### TASK DESCRIPTION
Find the line with "ATOM 18 O O" and the line with "ATOM 35 O O" in the entries below; output exactly those two lines, every line between them, and no others.

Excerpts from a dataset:
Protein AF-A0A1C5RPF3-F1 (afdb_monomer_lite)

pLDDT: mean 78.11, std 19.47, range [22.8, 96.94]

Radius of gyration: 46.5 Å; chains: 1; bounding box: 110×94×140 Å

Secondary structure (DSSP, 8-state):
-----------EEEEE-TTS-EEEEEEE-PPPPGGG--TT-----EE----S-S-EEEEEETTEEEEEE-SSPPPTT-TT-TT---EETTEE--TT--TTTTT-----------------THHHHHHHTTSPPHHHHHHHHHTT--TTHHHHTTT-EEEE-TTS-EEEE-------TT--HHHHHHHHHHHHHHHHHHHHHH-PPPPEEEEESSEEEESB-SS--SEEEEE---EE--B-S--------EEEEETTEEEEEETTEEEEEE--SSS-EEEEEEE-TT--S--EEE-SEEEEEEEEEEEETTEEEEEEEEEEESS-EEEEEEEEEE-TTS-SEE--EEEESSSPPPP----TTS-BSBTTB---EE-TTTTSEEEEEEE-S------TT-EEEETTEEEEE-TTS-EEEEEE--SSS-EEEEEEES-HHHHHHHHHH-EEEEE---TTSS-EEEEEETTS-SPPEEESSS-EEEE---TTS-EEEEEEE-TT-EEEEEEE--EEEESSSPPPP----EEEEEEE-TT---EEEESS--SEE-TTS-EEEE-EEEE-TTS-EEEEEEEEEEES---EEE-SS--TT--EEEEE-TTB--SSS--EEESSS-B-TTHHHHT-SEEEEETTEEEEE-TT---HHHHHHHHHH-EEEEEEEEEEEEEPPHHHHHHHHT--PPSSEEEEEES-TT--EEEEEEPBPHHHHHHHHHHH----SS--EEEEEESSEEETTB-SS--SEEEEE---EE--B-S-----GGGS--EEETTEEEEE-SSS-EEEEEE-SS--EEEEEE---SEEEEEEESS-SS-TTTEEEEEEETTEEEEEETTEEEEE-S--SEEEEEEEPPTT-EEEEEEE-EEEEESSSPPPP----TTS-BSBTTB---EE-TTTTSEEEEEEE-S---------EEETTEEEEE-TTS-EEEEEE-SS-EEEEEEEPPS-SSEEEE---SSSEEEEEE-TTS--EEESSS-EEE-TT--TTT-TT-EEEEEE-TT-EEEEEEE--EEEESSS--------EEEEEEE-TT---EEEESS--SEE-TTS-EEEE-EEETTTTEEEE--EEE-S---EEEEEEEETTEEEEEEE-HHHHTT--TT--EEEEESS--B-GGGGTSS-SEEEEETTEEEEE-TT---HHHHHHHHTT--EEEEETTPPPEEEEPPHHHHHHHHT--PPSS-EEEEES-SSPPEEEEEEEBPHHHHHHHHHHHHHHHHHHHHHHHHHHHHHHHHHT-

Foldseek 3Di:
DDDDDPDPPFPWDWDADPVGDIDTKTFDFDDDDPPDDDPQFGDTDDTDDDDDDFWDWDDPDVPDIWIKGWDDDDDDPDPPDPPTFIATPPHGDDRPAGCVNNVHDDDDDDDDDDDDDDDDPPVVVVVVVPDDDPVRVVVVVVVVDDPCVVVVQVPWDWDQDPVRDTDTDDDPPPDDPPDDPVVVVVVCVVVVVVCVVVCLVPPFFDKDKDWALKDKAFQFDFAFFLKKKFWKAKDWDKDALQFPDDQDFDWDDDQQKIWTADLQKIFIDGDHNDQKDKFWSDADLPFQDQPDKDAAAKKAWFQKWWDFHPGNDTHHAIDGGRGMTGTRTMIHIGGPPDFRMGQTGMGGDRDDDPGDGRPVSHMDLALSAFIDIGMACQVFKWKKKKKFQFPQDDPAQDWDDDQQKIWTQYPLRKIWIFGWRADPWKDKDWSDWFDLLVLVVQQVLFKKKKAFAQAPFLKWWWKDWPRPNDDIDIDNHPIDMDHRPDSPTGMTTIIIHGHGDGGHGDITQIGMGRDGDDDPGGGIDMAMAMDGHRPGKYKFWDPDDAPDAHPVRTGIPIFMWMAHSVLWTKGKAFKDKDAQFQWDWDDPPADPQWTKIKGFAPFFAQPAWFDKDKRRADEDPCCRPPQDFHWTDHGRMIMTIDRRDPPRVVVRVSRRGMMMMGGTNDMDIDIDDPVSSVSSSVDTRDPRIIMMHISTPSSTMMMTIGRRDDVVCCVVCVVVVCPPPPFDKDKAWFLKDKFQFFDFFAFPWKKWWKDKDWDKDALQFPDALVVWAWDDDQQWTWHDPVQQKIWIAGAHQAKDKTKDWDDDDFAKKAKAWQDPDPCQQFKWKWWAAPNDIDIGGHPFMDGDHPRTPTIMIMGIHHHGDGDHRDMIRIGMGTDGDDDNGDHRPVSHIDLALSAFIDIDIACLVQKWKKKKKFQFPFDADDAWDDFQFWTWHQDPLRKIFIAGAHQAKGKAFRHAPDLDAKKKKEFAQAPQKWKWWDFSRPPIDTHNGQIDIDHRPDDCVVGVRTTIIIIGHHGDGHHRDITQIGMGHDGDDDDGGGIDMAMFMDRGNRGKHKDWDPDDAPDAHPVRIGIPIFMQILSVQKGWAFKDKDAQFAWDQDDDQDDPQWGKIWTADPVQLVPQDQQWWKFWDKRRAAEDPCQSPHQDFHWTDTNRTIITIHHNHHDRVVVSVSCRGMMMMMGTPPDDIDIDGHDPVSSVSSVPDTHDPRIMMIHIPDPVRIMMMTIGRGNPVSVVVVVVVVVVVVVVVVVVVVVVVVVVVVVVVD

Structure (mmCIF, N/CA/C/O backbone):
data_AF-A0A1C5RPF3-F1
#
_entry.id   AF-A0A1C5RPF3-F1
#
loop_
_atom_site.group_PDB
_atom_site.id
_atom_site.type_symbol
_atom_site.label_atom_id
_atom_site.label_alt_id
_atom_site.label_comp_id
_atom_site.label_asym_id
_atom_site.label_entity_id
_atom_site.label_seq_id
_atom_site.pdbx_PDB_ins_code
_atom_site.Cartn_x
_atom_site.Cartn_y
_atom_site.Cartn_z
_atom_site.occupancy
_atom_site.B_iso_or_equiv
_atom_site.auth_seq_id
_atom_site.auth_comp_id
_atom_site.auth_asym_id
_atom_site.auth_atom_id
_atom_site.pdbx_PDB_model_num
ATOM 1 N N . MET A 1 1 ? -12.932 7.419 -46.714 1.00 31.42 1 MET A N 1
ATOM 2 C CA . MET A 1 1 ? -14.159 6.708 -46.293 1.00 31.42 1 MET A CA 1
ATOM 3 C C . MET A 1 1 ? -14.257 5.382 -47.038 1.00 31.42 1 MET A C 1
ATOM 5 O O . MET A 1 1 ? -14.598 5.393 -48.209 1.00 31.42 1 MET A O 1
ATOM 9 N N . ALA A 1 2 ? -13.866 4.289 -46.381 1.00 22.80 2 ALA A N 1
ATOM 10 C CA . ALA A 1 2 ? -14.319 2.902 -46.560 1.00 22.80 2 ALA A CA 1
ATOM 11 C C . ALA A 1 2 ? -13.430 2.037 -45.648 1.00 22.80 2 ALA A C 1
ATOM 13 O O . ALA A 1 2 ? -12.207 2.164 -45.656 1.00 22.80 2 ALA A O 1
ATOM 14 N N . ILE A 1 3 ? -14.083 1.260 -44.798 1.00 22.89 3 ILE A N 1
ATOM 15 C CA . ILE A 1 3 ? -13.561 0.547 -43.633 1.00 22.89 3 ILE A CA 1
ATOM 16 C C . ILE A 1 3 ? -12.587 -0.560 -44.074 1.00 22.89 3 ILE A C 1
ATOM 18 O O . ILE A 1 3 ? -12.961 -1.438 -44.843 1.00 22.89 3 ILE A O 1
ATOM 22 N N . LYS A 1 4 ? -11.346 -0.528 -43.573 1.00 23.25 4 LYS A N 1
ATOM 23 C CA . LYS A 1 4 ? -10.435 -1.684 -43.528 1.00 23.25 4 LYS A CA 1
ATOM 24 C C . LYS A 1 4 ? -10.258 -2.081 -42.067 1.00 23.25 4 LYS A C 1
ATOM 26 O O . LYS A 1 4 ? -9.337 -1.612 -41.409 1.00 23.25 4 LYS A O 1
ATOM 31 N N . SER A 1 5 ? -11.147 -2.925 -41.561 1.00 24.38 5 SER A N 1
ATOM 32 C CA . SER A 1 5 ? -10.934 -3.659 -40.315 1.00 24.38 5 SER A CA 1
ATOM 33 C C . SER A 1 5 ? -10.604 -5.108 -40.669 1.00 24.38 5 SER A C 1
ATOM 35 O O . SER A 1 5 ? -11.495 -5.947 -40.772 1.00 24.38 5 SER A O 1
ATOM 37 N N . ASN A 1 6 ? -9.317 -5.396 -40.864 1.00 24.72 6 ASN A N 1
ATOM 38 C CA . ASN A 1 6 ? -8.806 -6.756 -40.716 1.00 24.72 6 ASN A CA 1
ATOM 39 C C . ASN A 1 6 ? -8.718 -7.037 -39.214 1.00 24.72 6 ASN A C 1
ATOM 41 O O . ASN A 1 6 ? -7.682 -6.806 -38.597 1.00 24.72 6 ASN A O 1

### ANSWER SPACE
ATOM 18 O O . ILE A 1 3 ? -12.961 -1.438 -44.843 1.00 22.89 3 ILE A O 1
ATOM 22 N N . LYS A 1 4 ? -11.346 -0.528 -43.573 1.00 23.25 4 LYS A N 1
ATOM 23 C CA . LYS A 1 4 ? -10.435 -1.684 -43.528 1.00 23.25 4 LYS A CA 1
ATOM 24 C C . LYS A 1 4 ? -10.258 -2.081 -42.067 1.00 23.25 4 LYS A C 1
ATOM 26 O O . LYS A 1 4 ? -9.337 -1.612 -41.409 1.00 23.25 4 LYS A O 1
ATOM 31 N N . SER A 1 5 ? -11.147 -2.925 -41.561 1.00 24.38 5 SER A N 1
ATOM 32 C CA . SER A 1 5 ? -10.934 -3.659 -40.315 1.00 24.38 5 SER A CA 1
ATOM 33 C C . SER A 1 5 ? -10.604 -5.108 -40.669 1.00 24.38 5 SER A C 1
ATOM 35 O O . SER A 1 5 ? -11.495 -5.947 -40.772 1.00 24.38 5 SER A O 1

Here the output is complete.